→ **REQUIREMENT**: A line below contains "Protein AF-A0A951BNE0-F1 (afdb_monomer)", and a later one contains "ATOM 27 N N". Repeat both, with every line between them, exactly.

→ **EXCERPTED RECORDS**:
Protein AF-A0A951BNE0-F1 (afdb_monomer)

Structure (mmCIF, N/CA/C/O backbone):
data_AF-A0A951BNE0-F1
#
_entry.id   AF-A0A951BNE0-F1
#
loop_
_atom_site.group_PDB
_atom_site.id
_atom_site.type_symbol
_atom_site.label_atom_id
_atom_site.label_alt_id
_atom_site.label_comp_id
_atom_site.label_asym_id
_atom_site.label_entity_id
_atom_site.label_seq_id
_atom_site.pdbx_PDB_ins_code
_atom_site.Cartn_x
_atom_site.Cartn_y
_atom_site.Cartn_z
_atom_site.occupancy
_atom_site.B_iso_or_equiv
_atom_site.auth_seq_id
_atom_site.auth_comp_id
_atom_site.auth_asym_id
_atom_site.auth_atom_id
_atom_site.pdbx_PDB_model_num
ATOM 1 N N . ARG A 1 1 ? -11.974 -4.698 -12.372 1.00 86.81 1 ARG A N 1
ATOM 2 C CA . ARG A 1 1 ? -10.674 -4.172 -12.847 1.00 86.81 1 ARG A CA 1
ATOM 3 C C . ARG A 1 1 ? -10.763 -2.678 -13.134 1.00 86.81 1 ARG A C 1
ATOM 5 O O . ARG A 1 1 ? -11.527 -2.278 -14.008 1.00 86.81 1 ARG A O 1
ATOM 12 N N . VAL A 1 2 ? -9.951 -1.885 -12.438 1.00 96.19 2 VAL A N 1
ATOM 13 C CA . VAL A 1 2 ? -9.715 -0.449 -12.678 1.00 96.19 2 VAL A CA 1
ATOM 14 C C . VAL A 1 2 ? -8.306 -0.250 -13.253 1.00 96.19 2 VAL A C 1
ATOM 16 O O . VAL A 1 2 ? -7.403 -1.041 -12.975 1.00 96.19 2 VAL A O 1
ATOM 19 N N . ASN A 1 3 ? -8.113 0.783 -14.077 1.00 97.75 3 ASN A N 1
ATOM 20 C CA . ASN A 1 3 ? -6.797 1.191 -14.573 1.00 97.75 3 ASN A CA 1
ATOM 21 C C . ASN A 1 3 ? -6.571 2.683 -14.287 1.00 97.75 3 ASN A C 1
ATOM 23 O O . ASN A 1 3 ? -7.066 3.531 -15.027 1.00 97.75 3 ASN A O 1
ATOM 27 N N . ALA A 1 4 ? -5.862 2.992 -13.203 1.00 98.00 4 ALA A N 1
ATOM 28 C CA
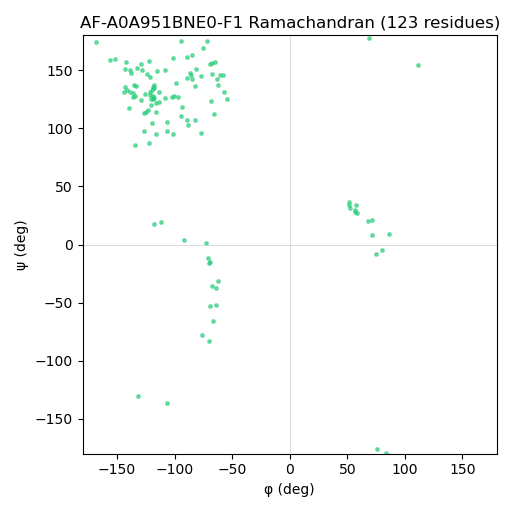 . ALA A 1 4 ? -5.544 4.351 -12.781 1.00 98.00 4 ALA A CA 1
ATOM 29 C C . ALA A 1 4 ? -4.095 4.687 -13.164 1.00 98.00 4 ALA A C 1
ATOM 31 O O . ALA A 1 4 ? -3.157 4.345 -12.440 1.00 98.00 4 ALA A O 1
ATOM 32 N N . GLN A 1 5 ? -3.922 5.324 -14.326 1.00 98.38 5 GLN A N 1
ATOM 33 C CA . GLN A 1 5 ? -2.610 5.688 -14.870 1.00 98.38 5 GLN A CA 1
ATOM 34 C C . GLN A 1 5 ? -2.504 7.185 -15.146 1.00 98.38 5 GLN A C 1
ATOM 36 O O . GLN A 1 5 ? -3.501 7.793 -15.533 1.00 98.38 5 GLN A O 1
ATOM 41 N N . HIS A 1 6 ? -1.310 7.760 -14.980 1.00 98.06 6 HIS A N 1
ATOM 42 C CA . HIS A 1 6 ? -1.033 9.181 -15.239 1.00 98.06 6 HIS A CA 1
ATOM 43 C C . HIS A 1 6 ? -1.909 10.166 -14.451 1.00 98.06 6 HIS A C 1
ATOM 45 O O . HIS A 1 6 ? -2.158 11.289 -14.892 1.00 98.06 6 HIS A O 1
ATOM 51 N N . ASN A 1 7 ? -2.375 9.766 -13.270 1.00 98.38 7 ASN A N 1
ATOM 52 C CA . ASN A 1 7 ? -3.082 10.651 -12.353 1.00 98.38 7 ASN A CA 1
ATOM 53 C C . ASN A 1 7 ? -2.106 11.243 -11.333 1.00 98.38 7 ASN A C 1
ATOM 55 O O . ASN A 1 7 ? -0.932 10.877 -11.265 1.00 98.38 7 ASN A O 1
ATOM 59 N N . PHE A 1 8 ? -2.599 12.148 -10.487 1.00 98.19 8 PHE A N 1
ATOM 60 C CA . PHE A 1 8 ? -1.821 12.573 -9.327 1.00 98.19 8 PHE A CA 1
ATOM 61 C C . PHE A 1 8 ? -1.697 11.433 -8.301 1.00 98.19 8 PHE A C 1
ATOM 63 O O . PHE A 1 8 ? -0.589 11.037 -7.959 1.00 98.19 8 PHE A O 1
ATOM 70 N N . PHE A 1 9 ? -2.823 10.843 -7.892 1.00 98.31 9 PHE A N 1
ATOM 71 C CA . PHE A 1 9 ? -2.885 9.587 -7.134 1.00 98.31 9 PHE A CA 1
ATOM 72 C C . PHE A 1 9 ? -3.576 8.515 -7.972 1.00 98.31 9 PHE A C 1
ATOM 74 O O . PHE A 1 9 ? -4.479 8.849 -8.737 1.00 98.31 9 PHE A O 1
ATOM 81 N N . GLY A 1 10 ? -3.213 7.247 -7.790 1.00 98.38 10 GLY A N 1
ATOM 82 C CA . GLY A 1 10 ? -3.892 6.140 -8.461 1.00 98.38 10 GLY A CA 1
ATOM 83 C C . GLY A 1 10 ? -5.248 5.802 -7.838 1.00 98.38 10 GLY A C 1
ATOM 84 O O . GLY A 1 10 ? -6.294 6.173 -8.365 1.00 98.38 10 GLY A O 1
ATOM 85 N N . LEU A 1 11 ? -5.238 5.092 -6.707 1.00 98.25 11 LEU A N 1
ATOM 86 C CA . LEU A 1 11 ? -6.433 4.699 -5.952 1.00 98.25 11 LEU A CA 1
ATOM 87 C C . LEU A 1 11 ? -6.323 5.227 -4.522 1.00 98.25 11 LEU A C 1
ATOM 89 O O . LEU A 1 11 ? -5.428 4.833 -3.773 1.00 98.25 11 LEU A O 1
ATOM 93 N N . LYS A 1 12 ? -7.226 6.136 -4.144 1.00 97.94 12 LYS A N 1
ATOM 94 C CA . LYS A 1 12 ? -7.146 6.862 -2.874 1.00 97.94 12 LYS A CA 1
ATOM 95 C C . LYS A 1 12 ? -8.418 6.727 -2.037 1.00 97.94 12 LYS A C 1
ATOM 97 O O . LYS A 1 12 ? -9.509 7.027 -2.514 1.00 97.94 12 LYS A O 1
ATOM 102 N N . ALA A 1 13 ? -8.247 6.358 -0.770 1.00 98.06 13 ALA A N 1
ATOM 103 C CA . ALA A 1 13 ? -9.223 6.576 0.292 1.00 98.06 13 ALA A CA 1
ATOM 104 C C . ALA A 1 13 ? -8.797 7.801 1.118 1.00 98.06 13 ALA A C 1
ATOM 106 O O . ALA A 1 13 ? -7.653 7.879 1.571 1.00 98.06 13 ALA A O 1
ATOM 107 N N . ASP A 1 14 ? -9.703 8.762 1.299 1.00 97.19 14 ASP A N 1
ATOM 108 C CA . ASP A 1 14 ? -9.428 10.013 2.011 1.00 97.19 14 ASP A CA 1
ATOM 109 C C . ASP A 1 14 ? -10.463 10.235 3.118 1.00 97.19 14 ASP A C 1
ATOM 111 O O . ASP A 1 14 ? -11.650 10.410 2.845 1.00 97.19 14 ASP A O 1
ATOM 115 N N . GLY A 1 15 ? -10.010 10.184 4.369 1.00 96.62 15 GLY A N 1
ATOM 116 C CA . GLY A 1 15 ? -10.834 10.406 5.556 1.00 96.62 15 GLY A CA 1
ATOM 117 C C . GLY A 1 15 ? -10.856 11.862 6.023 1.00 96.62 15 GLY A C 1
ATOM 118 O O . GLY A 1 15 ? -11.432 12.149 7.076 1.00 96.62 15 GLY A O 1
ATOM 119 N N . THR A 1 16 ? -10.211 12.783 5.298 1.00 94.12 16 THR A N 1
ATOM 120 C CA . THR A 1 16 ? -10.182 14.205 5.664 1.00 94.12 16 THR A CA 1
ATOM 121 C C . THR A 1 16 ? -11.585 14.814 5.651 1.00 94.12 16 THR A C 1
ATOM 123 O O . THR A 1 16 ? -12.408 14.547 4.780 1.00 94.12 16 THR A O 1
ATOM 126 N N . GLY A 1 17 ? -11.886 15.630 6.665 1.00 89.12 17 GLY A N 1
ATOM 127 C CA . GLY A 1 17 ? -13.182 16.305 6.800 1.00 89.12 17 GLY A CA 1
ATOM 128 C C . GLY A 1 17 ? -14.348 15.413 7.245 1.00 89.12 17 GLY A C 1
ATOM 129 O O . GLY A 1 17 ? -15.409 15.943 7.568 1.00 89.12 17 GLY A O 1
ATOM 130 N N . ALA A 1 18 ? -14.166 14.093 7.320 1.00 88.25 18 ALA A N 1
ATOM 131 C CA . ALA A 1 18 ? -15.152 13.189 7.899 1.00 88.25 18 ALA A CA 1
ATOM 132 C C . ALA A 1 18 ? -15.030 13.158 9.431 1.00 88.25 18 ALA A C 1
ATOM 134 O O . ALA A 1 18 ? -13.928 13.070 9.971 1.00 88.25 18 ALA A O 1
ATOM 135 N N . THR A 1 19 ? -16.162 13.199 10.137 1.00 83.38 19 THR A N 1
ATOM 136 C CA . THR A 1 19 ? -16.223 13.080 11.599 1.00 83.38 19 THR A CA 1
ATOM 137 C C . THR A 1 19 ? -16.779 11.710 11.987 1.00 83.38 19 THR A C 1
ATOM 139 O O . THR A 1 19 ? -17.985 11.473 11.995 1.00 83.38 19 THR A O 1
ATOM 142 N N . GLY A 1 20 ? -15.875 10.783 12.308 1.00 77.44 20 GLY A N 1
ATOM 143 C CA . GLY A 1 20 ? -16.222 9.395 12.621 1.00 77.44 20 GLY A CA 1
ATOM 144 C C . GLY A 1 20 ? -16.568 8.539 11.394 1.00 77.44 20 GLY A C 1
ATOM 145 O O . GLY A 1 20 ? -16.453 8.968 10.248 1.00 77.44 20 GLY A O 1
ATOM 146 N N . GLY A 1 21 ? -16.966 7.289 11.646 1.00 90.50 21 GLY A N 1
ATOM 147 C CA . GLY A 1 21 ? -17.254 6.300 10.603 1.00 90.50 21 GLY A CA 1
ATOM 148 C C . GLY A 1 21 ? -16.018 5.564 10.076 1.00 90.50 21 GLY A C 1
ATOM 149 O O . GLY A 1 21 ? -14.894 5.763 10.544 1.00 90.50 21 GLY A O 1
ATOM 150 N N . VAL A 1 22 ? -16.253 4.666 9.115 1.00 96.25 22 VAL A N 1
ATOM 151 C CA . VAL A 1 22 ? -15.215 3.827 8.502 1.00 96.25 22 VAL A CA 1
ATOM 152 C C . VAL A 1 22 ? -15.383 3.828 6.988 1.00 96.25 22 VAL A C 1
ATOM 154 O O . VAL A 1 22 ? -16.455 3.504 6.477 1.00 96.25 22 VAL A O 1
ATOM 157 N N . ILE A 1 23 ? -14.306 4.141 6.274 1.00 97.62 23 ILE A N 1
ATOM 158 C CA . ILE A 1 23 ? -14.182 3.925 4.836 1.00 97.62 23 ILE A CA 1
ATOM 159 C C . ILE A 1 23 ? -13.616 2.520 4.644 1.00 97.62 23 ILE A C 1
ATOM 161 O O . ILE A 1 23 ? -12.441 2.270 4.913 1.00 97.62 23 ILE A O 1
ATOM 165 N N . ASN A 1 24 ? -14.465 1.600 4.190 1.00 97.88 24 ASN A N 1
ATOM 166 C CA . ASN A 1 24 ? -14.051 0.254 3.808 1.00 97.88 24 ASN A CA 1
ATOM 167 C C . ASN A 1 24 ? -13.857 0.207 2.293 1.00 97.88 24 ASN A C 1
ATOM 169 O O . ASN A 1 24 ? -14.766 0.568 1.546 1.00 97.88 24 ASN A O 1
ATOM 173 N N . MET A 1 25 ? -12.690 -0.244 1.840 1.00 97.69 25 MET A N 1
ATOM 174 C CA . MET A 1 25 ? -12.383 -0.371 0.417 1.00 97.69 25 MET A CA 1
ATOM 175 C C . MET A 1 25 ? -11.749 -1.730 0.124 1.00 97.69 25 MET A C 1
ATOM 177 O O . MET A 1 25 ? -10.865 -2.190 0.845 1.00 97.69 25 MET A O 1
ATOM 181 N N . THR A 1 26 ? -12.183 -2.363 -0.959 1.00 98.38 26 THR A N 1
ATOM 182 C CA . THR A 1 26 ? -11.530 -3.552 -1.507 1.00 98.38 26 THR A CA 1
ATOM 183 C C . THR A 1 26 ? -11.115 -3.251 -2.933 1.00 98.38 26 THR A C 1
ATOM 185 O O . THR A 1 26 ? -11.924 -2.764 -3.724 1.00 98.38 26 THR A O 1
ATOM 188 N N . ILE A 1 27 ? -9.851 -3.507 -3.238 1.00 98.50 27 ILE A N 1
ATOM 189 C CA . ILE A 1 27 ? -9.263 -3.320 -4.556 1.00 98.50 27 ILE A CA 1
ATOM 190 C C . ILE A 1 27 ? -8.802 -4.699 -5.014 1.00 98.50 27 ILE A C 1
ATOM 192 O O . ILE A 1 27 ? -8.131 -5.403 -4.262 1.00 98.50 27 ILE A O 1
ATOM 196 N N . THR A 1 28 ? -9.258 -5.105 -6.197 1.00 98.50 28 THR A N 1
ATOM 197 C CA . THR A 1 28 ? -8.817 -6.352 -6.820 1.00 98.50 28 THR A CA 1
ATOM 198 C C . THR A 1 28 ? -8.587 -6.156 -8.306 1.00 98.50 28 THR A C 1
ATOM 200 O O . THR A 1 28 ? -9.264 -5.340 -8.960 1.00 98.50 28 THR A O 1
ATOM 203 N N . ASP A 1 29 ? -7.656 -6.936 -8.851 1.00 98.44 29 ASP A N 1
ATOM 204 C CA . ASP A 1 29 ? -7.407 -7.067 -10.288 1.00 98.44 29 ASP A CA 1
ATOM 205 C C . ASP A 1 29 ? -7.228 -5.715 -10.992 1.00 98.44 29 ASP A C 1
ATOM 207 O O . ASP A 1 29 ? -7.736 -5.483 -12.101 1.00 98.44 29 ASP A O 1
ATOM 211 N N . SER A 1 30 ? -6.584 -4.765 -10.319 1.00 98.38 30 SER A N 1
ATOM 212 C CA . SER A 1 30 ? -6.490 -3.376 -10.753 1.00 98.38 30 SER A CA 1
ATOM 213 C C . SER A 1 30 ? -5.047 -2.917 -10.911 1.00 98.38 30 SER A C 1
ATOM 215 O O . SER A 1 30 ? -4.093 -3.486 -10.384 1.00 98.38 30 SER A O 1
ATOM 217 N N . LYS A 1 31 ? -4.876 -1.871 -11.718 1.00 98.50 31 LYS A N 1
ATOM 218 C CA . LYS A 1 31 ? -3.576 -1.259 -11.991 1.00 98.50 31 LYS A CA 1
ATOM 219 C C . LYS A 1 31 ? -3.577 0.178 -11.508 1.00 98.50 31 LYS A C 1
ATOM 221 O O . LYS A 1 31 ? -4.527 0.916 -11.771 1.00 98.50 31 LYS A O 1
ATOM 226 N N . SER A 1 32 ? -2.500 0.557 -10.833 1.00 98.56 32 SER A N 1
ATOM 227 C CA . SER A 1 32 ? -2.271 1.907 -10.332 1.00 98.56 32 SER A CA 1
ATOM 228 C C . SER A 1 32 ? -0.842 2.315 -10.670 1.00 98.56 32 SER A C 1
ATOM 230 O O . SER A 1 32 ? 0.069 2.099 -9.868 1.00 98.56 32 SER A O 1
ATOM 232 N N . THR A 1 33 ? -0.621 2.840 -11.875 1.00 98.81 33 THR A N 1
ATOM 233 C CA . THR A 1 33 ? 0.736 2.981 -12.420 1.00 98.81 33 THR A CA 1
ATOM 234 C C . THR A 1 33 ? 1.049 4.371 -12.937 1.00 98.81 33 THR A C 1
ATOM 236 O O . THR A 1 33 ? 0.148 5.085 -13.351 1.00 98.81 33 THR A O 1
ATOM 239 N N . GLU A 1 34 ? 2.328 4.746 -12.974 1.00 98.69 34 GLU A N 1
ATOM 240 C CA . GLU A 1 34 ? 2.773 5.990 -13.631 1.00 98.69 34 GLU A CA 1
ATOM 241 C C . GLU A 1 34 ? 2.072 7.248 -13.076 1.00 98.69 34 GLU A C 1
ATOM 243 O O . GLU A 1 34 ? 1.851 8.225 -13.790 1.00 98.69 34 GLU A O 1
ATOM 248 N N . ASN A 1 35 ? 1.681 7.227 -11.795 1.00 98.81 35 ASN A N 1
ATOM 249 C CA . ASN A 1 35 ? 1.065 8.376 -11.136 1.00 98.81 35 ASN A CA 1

* * *

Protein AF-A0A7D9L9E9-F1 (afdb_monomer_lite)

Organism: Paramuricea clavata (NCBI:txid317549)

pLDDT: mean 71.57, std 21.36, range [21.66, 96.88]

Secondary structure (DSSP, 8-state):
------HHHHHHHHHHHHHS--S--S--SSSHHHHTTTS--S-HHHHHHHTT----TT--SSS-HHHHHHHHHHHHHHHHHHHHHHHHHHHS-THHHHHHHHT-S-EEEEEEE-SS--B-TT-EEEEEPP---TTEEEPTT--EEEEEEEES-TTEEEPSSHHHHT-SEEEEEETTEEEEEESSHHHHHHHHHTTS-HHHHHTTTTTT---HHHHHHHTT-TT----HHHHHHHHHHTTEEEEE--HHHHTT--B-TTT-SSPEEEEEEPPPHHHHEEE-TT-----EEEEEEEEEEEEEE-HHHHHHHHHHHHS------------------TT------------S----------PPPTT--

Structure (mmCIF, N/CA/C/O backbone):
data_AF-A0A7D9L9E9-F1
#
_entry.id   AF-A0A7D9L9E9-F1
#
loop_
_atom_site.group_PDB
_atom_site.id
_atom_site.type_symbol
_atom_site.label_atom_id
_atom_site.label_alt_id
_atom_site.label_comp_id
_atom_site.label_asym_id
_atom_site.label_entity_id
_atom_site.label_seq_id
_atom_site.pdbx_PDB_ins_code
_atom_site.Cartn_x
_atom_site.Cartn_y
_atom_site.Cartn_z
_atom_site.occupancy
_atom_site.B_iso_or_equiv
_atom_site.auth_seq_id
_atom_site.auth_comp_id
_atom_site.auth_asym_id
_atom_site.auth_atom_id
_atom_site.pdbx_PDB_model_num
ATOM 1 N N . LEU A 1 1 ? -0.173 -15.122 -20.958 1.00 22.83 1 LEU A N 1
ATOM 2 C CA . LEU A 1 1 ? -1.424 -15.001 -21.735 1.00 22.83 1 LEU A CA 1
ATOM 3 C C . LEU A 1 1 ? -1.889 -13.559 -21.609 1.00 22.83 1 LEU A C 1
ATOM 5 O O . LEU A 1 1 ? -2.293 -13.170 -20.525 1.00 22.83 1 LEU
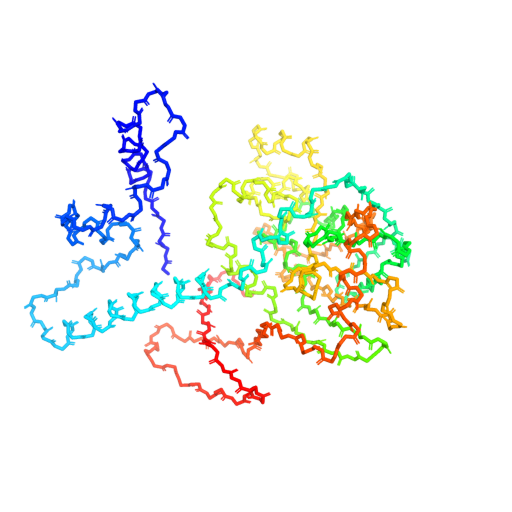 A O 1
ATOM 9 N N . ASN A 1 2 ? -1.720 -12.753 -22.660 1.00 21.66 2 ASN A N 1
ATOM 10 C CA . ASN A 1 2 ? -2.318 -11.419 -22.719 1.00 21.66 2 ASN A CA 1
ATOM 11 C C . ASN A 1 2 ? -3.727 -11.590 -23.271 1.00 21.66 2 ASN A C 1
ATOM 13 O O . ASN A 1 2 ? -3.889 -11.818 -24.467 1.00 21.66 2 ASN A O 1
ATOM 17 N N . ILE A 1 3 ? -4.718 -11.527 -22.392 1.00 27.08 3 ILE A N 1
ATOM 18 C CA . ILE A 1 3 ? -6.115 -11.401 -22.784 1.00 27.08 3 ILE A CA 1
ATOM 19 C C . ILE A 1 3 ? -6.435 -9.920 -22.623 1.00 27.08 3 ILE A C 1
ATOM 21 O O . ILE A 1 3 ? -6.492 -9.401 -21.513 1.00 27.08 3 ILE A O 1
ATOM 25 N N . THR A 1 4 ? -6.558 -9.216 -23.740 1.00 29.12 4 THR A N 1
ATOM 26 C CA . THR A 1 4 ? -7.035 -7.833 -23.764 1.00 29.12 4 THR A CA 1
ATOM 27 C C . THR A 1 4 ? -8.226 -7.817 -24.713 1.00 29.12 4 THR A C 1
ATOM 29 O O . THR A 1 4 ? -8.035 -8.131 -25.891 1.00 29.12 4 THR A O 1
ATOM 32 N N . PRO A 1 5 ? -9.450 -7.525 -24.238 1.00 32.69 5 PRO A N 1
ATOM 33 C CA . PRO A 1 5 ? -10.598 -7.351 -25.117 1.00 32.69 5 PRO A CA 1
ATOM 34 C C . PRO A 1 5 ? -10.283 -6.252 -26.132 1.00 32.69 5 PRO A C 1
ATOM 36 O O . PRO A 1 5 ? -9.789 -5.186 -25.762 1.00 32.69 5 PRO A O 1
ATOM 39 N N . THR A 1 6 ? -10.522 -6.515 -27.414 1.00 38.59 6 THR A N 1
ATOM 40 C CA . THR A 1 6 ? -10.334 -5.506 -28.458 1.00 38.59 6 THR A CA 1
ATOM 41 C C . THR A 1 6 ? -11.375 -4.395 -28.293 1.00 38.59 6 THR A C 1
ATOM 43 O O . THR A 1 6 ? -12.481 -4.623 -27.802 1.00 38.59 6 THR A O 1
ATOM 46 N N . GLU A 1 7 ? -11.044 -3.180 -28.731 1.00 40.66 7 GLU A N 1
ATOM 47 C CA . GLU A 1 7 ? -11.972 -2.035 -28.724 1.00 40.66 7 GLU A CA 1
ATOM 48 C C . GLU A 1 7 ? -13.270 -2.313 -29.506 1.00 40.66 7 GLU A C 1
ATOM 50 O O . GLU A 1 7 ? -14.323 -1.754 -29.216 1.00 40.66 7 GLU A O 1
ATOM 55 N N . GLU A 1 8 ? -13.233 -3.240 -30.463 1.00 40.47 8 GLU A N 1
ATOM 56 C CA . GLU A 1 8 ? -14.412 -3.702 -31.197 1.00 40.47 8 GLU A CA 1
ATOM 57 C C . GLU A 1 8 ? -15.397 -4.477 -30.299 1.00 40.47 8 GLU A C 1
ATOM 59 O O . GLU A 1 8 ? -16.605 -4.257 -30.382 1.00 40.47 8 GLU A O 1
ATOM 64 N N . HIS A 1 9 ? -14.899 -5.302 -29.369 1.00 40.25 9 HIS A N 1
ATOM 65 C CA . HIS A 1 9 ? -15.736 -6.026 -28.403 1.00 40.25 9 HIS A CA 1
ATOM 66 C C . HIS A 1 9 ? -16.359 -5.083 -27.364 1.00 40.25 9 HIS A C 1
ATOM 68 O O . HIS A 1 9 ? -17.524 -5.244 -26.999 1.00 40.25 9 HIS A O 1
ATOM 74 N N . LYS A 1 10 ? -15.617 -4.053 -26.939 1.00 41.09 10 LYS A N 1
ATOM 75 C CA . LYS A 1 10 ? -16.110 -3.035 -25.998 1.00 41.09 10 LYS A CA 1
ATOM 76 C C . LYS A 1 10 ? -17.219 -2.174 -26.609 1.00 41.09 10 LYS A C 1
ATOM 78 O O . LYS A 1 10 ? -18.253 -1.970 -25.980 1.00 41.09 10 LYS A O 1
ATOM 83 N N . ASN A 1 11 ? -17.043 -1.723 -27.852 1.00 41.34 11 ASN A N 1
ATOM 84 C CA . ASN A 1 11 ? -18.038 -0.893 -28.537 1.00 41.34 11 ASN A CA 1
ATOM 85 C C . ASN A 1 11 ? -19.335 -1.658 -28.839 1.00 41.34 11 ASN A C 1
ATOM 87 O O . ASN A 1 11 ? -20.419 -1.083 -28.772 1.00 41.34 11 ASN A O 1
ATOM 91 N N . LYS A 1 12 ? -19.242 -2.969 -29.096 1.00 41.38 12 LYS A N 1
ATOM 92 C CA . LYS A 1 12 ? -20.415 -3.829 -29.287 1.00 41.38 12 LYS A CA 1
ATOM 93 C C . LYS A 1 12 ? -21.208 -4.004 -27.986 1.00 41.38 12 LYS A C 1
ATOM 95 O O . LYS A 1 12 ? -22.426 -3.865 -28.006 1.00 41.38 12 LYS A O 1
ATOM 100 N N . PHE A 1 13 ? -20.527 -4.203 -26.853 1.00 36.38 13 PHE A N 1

→ **YOUR SOLUTION**:
Protein AF-A0A951BNE0-F1 (afdb_monomer)

Structure (mmCIF, N/CA/C/O backbone):
data_AF-A0A951BNE0-F1
#
_entry.id   AF-A0A951BNE0-F1
#
loop_
_atom_site.group_PDB
_atom_site.id
_atom_site.type_symbol
_atom_site.label_atom_id
_atom_site.label_alt_id
_atom_site.label_comp_id
_atom_site.label_asym_id
_atom_site.label_entity_id
_atom_site.label_seq_id
_atom_site.pdbx_PDB_ins_code
_atom_site.Cartn_x
_atom_site.Cartn_y
_atom_site.Cartn_z
_atom_site.occupancy
_atom_site.B_iso_or_equiv
_atom_site.auth_seq_id
_atom_site.auth_comp_id
_atom_site.auth_asym_id
_atom_site.auth_atom_id
_atom_site.pdbx_PDB_model_num
ATOM 1 N N . ARG A 1 1 ? -11.974 -4.698 -12.372 1.00 86.81 1 ARG A N 1
ATOM 2 C CA . ARG A 1 1 ? -10.674 -4.172 -12.847 1.00 86.81 1 ARG A CA 1
ATOM 3 C C . ARG A 1 1 ? -10.763 -2.678 -13.134 1.00 86.81 1 ARG A C 1
ATOM 5 O O . ARG A 1 1 ? -11.527 -2.278 -14.008 1.00 86.81 1 ARG A O 1
ATOM 12 N N . VAL A 1 2 ? -9.951 -1.885 -12.438 1.00 96.19 2 VAL A N 1
ATOM 13 C CA . VAL A 1 2 ? -9.715 -0.449 -12.678 1.00 96.19 2 VAL A CA 1
ATOM 14 C C . VAL A 1 2 ? -8.306 -0.250 -13.253 1.00 96.19 2 VAL A C 1
ATOM 16 O O . VAL A 1 2 ? -7.403 -1.041 -12.975 1.00 96.19 2 VAL A O 1
ATOM 19 N N . ASN A 1 3 ? -8.113 0.783 -14.077 1.00 97.75 3 ASN A N 1
ATOM 20 C CA . ASN A 1 3 ? -6.797 1.191 -14.573 1.00 97.75 3 ASN A CA 1
ATOM 21 C C . ASN A 1 3 ? -6.571 2.683 -14.287 1.00 97.75 3 ASN A C 1
ATOM 23 O O . ASN A 1 3 ? -7.066 3.531 -15.027 1.00 97.75 3 ASN A O 1
ATOM 27 N N . ALA A 1 4 ? -5.862 2.992 -13.203 1.00 98.00 4 ALA A N 1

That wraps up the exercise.